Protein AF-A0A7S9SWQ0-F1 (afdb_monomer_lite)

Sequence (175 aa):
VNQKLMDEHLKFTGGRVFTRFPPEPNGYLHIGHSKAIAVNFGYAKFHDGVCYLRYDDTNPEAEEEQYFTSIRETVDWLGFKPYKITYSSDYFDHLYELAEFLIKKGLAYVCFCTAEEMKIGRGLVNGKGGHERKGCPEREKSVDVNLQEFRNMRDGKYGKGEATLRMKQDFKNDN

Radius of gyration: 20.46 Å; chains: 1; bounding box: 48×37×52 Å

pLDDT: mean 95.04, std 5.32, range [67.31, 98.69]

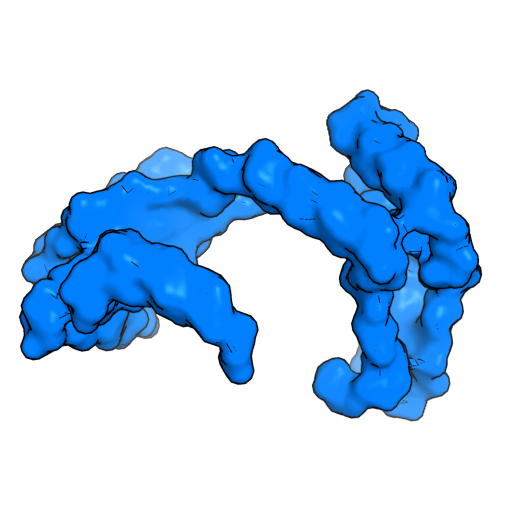Secondary structure (DSSP, 8-state):
--HHHHHHHHHHHTT--EEEE---SSSPPPHHHHHHHHHHHHHHHHTT-EEEEEE----TTS--HHHHHHHHHHHHHTT---SEEEESGGGHHHHHHHHHHHHHTTSEEEE---HHHHHHHTT-BTTB--SPP---GGGG--HHHHHHHHHHHHTT-S-TTT-EEEE---TT---

Organism: Geotrichum candidum (NCBI:txid1173061)

InterPro domains:
  IPR000924 Glutamyl/glutaminyl-tRNA synthetase [PR00987] (20-32)
  IPR000924 Glutamyl/glutaminyl-tRNA synthetase [PR00987] (34-45)
  IPR000924 Glutamyl/glutaminyl-tRNA synthetase [PR00987] (49-62)
  IPR001412 Aminoacyl-tRNA synthetase, class I, conserved site [PS00178] (23-34)
  IPR014729 Rossmann-like alpha/beta/alpha sandwich fold [G3DSA:3.40.50.620] (1-175)
  IPR020058 Glutamyl/glutaminyl-tRNA synthetase, class Ib, catalytic domain [PF00749] (17-172)
  IPR050132 Glutamine/Glutamate--tRNA Ligase [PTHR43097] (3-175)

Structure (mmCIF, N/CA/C/O backbone):
data_AF-A0A7S9SWQ0-F1
#
_entry.id   AF-A0A7S9SWQ0-F1
#
loop_
_atom_site.group_PDB
_atom_site.id
_atom_site.type_symbol
_atom_site.label_atom_id
_atom_site.label_alt_id
_atom_site.label_comp_id
_atom_site.label_asym_id
_atom_site.label_entity_id
_atom_site.label_seq_id
_atom_site.pdbx_PDB_ins_code
_atom_site.Cartn_x
_atom_site.Cartn_y
_atom_site.Cartn_z
_atom_site.occupancy
_atom_site.B_iso_or_equiv
_atom_site.auth_seq_id
_atom_site.auth_comp_id
_atom_site.auth_asym_id
_atom_site.auth_atom_id
_atom_site.pdbx_PDB_model_num
ATOM 1 N N . VAL A 1 1 ? -17.117 10.982 -8.349 1.00 67.31 1 VAL A N 1
ATOM 2 C CA . VAL A 1 1 ? -16.952 9.782 -7.492 1.00 67.31 1 VAL A CA 1
ATOM 3 C C . VAL A 1 1 ? -17.739 8.650 -8.129 1.00 67.31 1 VAL A C 1
ATOM 5 O O . VAL A 1 1 ? -18.828 8.915 -8.618 1.00 67.31 1 VAL A O 1
ATOM 8 N N . ASN A 1 2 ? -17.188 7.437 -8.211 1.00 91.94 2 ASN A N 1
ATOM 9 C CA . ASN A 1 2 ? -17.940 6.288 -8.722 1.00 91.94 2 ASN A CA 1
ATOM 10 C C . ASN A 1 2 ? -19.058 5.948 -7.720 1.00 91.94 2 ASN A C 1
ATOM 12 O O . ASN A 1 2 ? -18.755 5.550 -6.597 1.00 91.94 2 ASN A O 1
ATOM 16 N N . GLN A 1 3 ? -20.321 6.133 -8.117 1.00 94.88 3 GLN A N 1
ATOM 17 C CA . GLN A 1 3 ? -21.469 6.001 -7.212 1.00 94.88 3 GLN A CA 1
ATOM 18 C C . GLN A 1 3 ? -21.578 4.598 -6.611 1.00 94.88 3 GLN A C 1
ATOM 20 O O . GLN A 1 3 ? -21.783 4.466 -5.412 1.00 94.88 3 GLN A O 1
ATOM 25 N N . LYS A 1 4 ? -21.318 3.556 -7.409 1.00 96.00 4 LYS A N 1
ATOM 26 C CA . LYS A 1 4 ? -21.354 2.167 -6.940 1.00 96.00 4 LYS A CA 1
ATOM 27 C C . LYS A 1 4 ? -20.386 1.930 -5.774 1.00 96.00 4 LYS A C 1
ATOM 29 O O . LYS A 1 4 ? -20.752 1.296 -4.792 1.00 96.00 4 LYS A O 1
ATOM 34 N N . LEU A 1 5 ? -19.169 2.475 -5.867 1.00 96.44 5 LEU A N 1
ATOM 35 C CA . LEU A 1 5 ? -18.169 2.352 -4.800 1.00 96.44 5 LEU A CA 1
ATOM 36 C C . LEU A 1 5 ? -18.575 3.127 -3.542 1.00 96.44 5 LEU A C 1
ATOM 38 O O . LEU A 1 5 ? -18.284 2.688 -2.433 1.00 96.44 5 LEU A O 1
ATOM 42 N N . MET A 1 6 ? -19.251 4.268 -3.705 1.00 96.69 6 MET A N 1
ATOM 43 C CA . MET A 1 6 ? -19.792 5.019 -2.572 1.00 96.69 6 MET A CA 1
ATOM 44 C C . MET A 1 6 ? -20.897 4.229 -1.862 1.00 96.69 6 MET A C 1
ATOM 46 O O . MET A 1 6 ? -20.885 4.137 -0.638 1.00 96.69 6 MET A O 1
ATOM 50 N N . ASP A 1 7 ? -21.806 3.607 -2.610 1.00 97.06 7 ASP A N 1
ATOM 51 C CA . ASP A 1 7 ? -22.909 2.828 -2.039 1.00 97.06 7 ASP A CA 1
ATOM 52 C C . ASP A 1 7 ? -22.394 1.587 -1.285 1.00 97.06 7 ASP A C 1
ATOM 54 O O . ASP A 1 7 ? -22.830 1.306 -0.167 1.00 97.06 7 ASP A O 1
ATOM 58 N N . GLU A 1 8 ? -21.414 0.872 -1.853 1.00 97.44 8 GLU A N 1
ATOM 59 C CA . GLU A 1 8 ? -20.732 -0.251 -1.190 1.00 97.44 8 GLU A CA 1
ATOM 60 C C . GLU A 1 8 ? -20.012 0.200 0.091 1.00 97.44 8 GLU A C 1
ATOM 62 O O . GLU A 1 8 ? -20.122 -0.456 1.131 1.00 97.44 8 GLU A O 1
ATOM 67 N N . HIS A 1 9 ? -19.330 1.349 0.043 1.00 97.31 9 HIS A N 1
ATOM 68 C CA . HIS A 1 9 ? -18.660 1.936 1.199 1.00 97.31 9 HIS A CA 1
ATOM 69 C C . HIS A 1 9 ? -19.648 2.299 2.315 1.00 97.31 9 HIS A C 1
ATOM 71 O O . HIS A 1 9 ? -19.444 1.898 3.459 1.00 97.31 9 HIS A O 1
ATOM 77 N N . LEU A 1 10 ? -20.734 3.009 1.997 1.00 97.31 10 LEU A N 1
ATOM 78 C CA . LEU A 1 10 ? -21.754 3.403 2.975 1.00 97.31 10 LEU A CA 1
ATOM 79 C C . LEU A 1 10 ? -22.459 2.189 3.583 1.00 97.31 10 LEU A C 1
ATOM 81 O O . LEU A 1 10 ? -22.728 2.175 4.785 1.00 97.31 10 LEU A O 1
ATOM 85 N N . LYS A 1 11 ? -22.702 1.144 2.782 1.00 97.75 11 LYS A N 1
ATOM 86 C CA . LYS A 1 11 ? -23.241 -0.128 3.272 1.00 97.75 11 LYS A CA 1
ATOM 87 C C . LYS A 1 11 ? -22.292 -0.800 4.267 1.00 97.75 11 LYS A C 1
ATOM 89 O O . LYS A 1 11 ? -22.757 -1.331 5.271 1.00 97.75 11 LYS A O 1
ATOM 94 N N . PHE A 1 12 ? -20.984 -0.780 4.005 1.00 97.12 12 PHE A N 1
ATOM 95 C CA . PHE A 1 12 ? -19.982 -1.353 4.905 1.00 97.12 12 PHE A CA 1
ATOM 96 C C . PHE A 1 12 ? -19.826 -0.546 6.203 1.00 97.12 12 PHE A C 1
ATOM 98 O O . PHE A 1 12 ? -19.812 -1.119 7.293 1.00 97.12 12 PHE A O 1
ATOM 105 N N . THR A 1 13 ? -19.712 0.781 6.109 1.00 97.62 13 THR A N 1
ATOM 106 C CA . THR A 1 13 ? -19.466 1.634 7.283 1.00 97.62 13 THR A CA 1
ATOM 107 C C . THR A 1 13 ? -20.721 1.869 8.120 1.00 97.62 13 THR A C 1
ATOM 109 O O . THR A 1 13 ? -20.622 2.167 9.317 1.00 97.62 13 THR A O 1
ATOM 112 N N . GLY A 1 14 ? -21.903 1.748 7.510 1.00 97.31 14 GLY A N 1
ATOM 113 C CA . GLY A 1 14 ? -23.166 2.186 8.100 1.00 97.31 14 GLY A CA 1
ATOM 114 C C . GLY A 1 14 ? -23.201 3.700 8.328 1.00 97.31 14 GLY A C 1
ATOM 115 O O . GLY A 1 14 ? -23.859 4.154 9.257 1.00 97.31 14 GLY A O 1
ATOM 116 N N . GLY A 1 15 ? -22.423 4.470 7.556 1.00 96.38 15 GLY A N 1
ATOM 117 C CA . GLY A 1 15 ? -22.285 5.924 7.709 1.00 96.38 15 GLY A CA 1
ATOM 118 C C . GLY A 1 15 ? -21.417 6.380 8.889 1.00 96.38 15 GLY A C 1
ATOM 119 O O . GLY A 1 15 ? -21.279 7.581 9.107 1.00 96.38 15 GLY A O 1
ATOM 120 N N . ARG A 1 16 ? -20.817 5.453 9.647 1.00 97.75 16 ARG A N 1
ATO
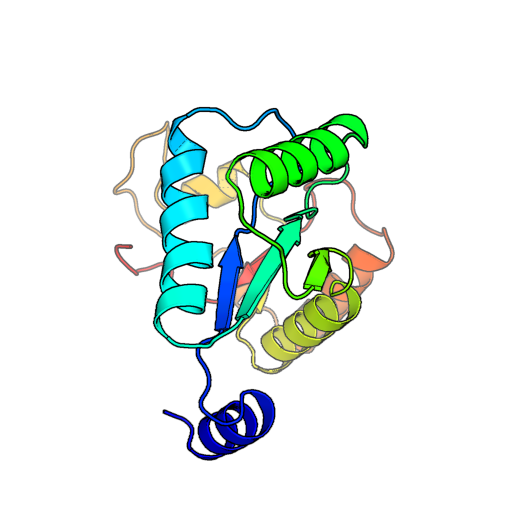M 121 C CA . ARG A 1 16 ? -19.915 5.783 10.762 1.00 97.75 16 ARG A CA 1
ATOM 122 C C . ARG A 1 16 ? -18.539 6.217 10.264 1.00 97.75 16 ARG A C 1
ATOM 124 O O . ARG A 1 16 ? -18.103 5.830 9.181 1.00 97.75 16 ARG A O 1
ATOM 131 N N . VAL A 1 17 ? -17.818 6.961 11.101 1.00 98.38 17 VAL A N 1
ATOM 132 C CA . VAL A 1 17 ? -16.421 7.335 10.845 1.00 98.38 17 VAL A CA 1
ATOM 133 C C . VAL A 1 17 ? -15.501 6.125 11.018 1.00 98.38 17 VAL A C 1
ATOM 135 O O . VAL A 1 17 ? -15.599 5.393 12.001 1.00 98.38 17 VAL A O 1
ATOM 138 N N . PHE A 1 18 ? -14.585 5.937 10.068 1.00 98.62 18 PHE A N 1
ATOM 139 C CA . PHE A 1 18 ? -13.525 4.930 10.113 1.00 98.62 18 PHE A CA 1
ATOM 140 C C . PHE A 1 18 ? -12.170 5.627 9.967 1.00 98.62 18 PHE A C 1
ATOM 142 O O . PHE A 1 18 ? -11.905 6.267 8.950 1.00 98.62 18 PHE A O 1
ATOM 149 N N . THR A 1 19 ? -11.301 5.489 10.965 1.00 98.69 19 THR A N 1
ATOM 150 C CA . THR A 1 19 ? -9.908 5.965 10.920 1.00 98.69 19 THR A CA 1
ATOM 151 C C . THR A 1 19 ? -8.932 4.805 11.119 1.00 98.69 19 THR A C 1
ATOM 153 O O . THR A 1 19 ? -9.324 3.679 11.445 1.00 98.69 19 THR A O 1
ATOM 156 N N . ARG A 1 20 ? -7.635 5.059 10.906 1.00 98.56 20 ARG A N 1
ATOM 157 C CA . ARG A 1 20 ? -6.578 4.122 11.302 1.00 98.56 20 ARG A CA 1
ATOM 158 C C . ARG A 1 20 ? -5.321 4.844 11.748 1.00 98.56 20 ARG A C 1
ATOM 160 O O . ARG A 1 20 ? -4.927 5.818 11.101 1.00 98.56 20 ARG A O 1
ATOM 167 N N . PHE A 1 21 ? -4.660 4.301 12.764 1.00 98.50 21 PHE A N 1
ATOM 168 C CA . PHE A 1 21 ? -3.275 4.611 13.109 1.00 98.50 21 PHE A CA 1
ATOM 169 C C . PHE A 1 21 ? -2.368 3.504 12.541 1.00 98.50 21 PHE A C 1
ATOM 171 O O . PHE A 1 21 ? -2.488 2.369 13.008 1.00 98.50 21 PHE A O 1
ATOM 178 N N . PRO A 1 22 ? -1.539 3.794 11.512 1.00 97.69 22 PRO A N 1
ATOM 179 C CA . PRO A 1 22 ? -0.755 2.781 10.817 1.00 97.69 22 PRO A CA 1
ATOM 180 C C . PRO A 1 22 ? 0.769 2.889 11.072 1.00 97.69 22 PRO A C 1
ATOM 182 O O . PRO A 1 22 ? 1.481 3.330 10.172 1.00 97.69 22 PRO A O 1
ATOM 185 N N . PRO A 1 23 ? 1.292 2.618 12.281 1.00 96.69 23 PRO A N 1
ATOM 186 C CA . PRO A 1 23 ? 2.734 2.665 12.514 1.00 96.69 23 PRO A CA 1
ATOM 187 C C . PRO A 1 23 ? 3.461 1.497 11.830 1.00 96.69 23 PRO A C 1
ATOM 189 O O . PRO A 1 23 ? 2.956 0.373 11.807 1.00 96.69 23 PRO A O 1
ATOM 192 N N . GLU A 1 24 ? 4.673 1.754 11.343 1.00 94.75 24 GLU A N 1
ATOM 193 C CA . GLU A 1 24 ? 5.620 0.698 10.974 1.00 94.75 24 GLU A CA 1
ATOM 194 C C . GLU A 1 24 ? 6.181 0.053 12.259 1.00 94.75 24 GLU A C 1
ATOM 196 O O . GLU A 1 24 ? 6.611 0.777 13.164 1.00 94.75 24 GLU A O 1
ATOM 201 N N . PRO A 1 25 ? 6.183 -1.286 12.393 1.00 91.94 25 PRO A N 1
ATOM 202 C CA . PRO A 1 25 ? 6.657 -1.968 13.598 1.00 91.94 25 PRO A CA 1
ATOM 203 C C . PRO A 1 25 ? 8.178 -2.208 13.577 1.00 91.94 25 PRO A C 1
ATOM 205 O O . PRO A 1 25 ? 8.646 -3.312 13.841 1.00 91.94 25 PRO A O 1
ATOM 208 N N . ASN A 1 26 ? 8.951 -1.161 13.277 1.00 92.00 26 ASN A N 1
ATOM 209 C CA . ASN A 1 26 ? 10.418 -1.190 13.162 1.00 92.00 26 ASN A CA 1
ATOM 210 C C . ASN A 1 26 ? 11.141 -0.282 14.177 1.00 92.00 26 ASN A C 1
ATOM 212 O O . ASN A 1 26 ? 12.345 -0.044 14.076 1.00 92.00 26 ASN A O 1
ATOM 216 N N . GLY A 1 27 ? 10.408 0.253 15.157 1.00 92.75 27 GLY A N 1
ATOM 217 C CA . GLY A 1 27 ? 10.958 1.137 16.175 1.00 92.75 27 GLY A CA 1
ATOM 218 C C . GLY A 1 27 ? 9.958 1.511 17.266 1.00 92.75 27 GLY A C 1
ATOM 219 O O . GLY A 1 27 ? 8.750 1.299 17.155 1.00 92.75 27 GLY A O 1
ATOM 220 N N . TYR A 1 28 ? 10.474 2.103 18.344 1.00 95.56 28 TYR A N 1
ATOM 221 C CA . TYR A 1 28 ? 9.652 2.611 19.441 1.00 95.56 28 TYR A CA 1
ATOM 222 C C . TYR A 1 28 ? 8.925 3.902 19.058 1.00 95.56 28 TYR A C 1
ATOM 224 O O . TYR A 1 28 ? 9.494 4.815 18.450 1.00 95.56 28 TYR A O 1
ATOM 232 N N . LEU A 1 29 ? 7.673 4.031 19.499 1.00 96.94 29 LEU A N 1
ATOM 233 C CA . LEU A 1 29 ? 6.924 5.268 19.325 1.00 96.94 29 LEU A CA 1
ATOM 234 C C . LEU A 1 29 ? 7.511 6.384 20.201 1.00 96.94 29 LEU A C 1
ATOM 236 O O . LEU A 1 29 ? 7.525 6.301 21.423 1.00 96.94 29 LEU A O 1
ATOM 240 N N . HIS A 1 30 ? 7.931 7.483 19.577 1.00 96.69 30 HIS A N 1
ATOM 241 C CA . HIS A 1 30 ? 8.272 8.729 20.273 1.00 96.69 30 HIS A CA 1
ATOM 242 C C . HIS A 1 30 ? 7.078 9.698 20.400 1.00 96.69 30 HIS A C 1
ATOM 244 O O . HIS A 1 30 ? 6.053 9.532 19.735 1.00 96.69 30 HIS A O 1
ATOM 250 N N . ILE A 1 31 ? 7.254 10.805 21.136 1.00 96.94 31 ILE A N 1
ATOM 251 C CA . ILE A 1 31 ? 6.211 11.814 21.414 1.00 96.94 31 ILE A CA 1
ATOM 252 C C . ILE A 1 31 ? 5.467 12.334 20.173 1.00 96.94 31 ILE A C 1
ATOM 254 O O . ILE A 1 31 ? 4.263 12.565 20.246 1.00 96.94 31 ILE A O 1
ATOM 258 N N . GLY A 1 32 ? 6.122 12.452 19.012 1.00 95.94 32 GLY A N 1
ATOM 259 C CA . GLY A 1 32 ? 5.454 12.838 17.760 1.00 95.94 32 GLY A CA 1
ATOM 260 C C . GLY A 1 32 ? 4.264 11.939 17.378 1.00 95.94 32 GLY A C 1
ATOM 261 O O . GLY A 1 32 ? 3.257 12.435 16.871 1.00 95.94 32 GLY A O 1
ATOM 262 N N . HIS A 1 33 ? 4.319 10.643 17.703 1.00 98.19 33 HIS A N 1
ATOM 263 C CA . HIS A 1 33 ? 3.240 9.693 17.423 1.00 98.19 33 HIS A CA 1
ATOM 264 C C . HIS A 1 33 ? 2.006 9.916 18.298 1.00 98.19 33 HIS A C 1
ATOM 266 O O . HIS A 1 33 ? 0.901 9.586 17.871 1.00 98.19 33 HIS A O 1
ATOM 272 N N . SER A 1 34 ? 2.152 10.540 19.475 1.00 97.12 34 SER A N 1
ATOM 273 C CA . SER A 1 34 ? 1.010 10.849 20.349 1.00 97.12 34 SER A CA 1
ATOM 274 C C . SER A 1 34 ? -0.044 11.698 19.633 1.00 97.12 34 SER A C 1
ATOM 276 O O . SER A 1 34 ? -1.237 11.447 19.781 1.00 97.12 34 SER A O 1
ATOM 278 N N . LYS A 1 35 ? 0.378 12.638 18.771 1.00 98.06 35 LYS A N 1
ATOM 279 C CA . LYS A 1 35 ? -0.534 13.444 17.952 1.00 98.06 35 LYS A CA 1
ATOM 280 C C . LYS A 1 35 ? -1.287 12.579 16.946 1.00 98.06 35 LYS A C 1
ATOM 282 O O . LYS A 1 35 ? -2.497 12.723 16.815 1.00 98.06 35 LYS A O 1
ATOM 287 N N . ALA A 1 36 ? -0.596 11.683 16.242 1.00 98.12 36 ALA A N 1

=-=-=

Instructions for the task: Each line from the one containing "ATOM 258 N N" through the end of the entries, both included, is to be returned exactly, with no other lines.

Solution for this task:
ATOM 258 N N . GLY A 1 32 ? 6.122 12.452 19.012 1.00 95.94 32 GLY A N 1
ATOM 259 C CA . GLY A 1 32 ? 5.454 12.838 17.760 1.00 95.94 32 GLY A CA 1
ATOM 260 C C . GLY A 1 32 ? 4.264 11.939 17.378 1.00 95.94 32 GLY A C 1
ATOM 261 O O . GLY A 1 32 ? 3.257 12.435 16.871 1.00 95.94 32 GLY A O 1
ATOM 262 N N . HIS A 1 33 ? 4.319 10.643 17.703 1.00 98.19 33 HIS A N 1
ATOM 263 C CA . HIS A 1 33 ? 3.240 9.693 17.423 1.00 98.19 33 HIS A CA 1
ATOM 264 C C . HIS A 1 33 ? 2.006 9.916 18.298 1.00 98.19 33 HIS A C 1
ATOM 266 O O . HIS A 1 33 ? 0.901 9.586 17.871 1.00 98.19 33 HIS A O 1
ATOM 272 N N . SER A 1 34 ? 2.152 10.540 19.475 1.00 97.12 34 SER A N 1
ATOM 273 C CA . SER A 1 34 ? 1.010 10.849 20.349 1.00 97.12 34 SER A CA 1
ATOM 274 C C . SER A 1 34 ? -0.044 11.698 19.633 1.00 97.12 34 SER A C 1
ATOM 276 O O . SER A 1 34 ? -1.237 11.447 19.781 1.00 97.12 34 SER A O 1
ATOM 278 N N . LYS A 1 35 ? 0.378 12.638 18.771 1.00 98.06 35 LYS A N 1
ATOM 279 C CA . LYS A 1 35 ? -0.534 13.444 17.952 1.00 98.06 35 LYS A CA 1
ATOM 280 C C . LYS A 1 35 ? -1.287 12.579 16.946 1.00 98.06 35 LYS A C 1
ATOM 282 O O . LYS A 1 35 ? -2.497 12.723 16.815 1.00 98.06 35 LYS A O 1
ATOM 287 N N . ALA A 1 36 ? -0.596 11.683 16.242 1.00 98.12 36 ALA A N 1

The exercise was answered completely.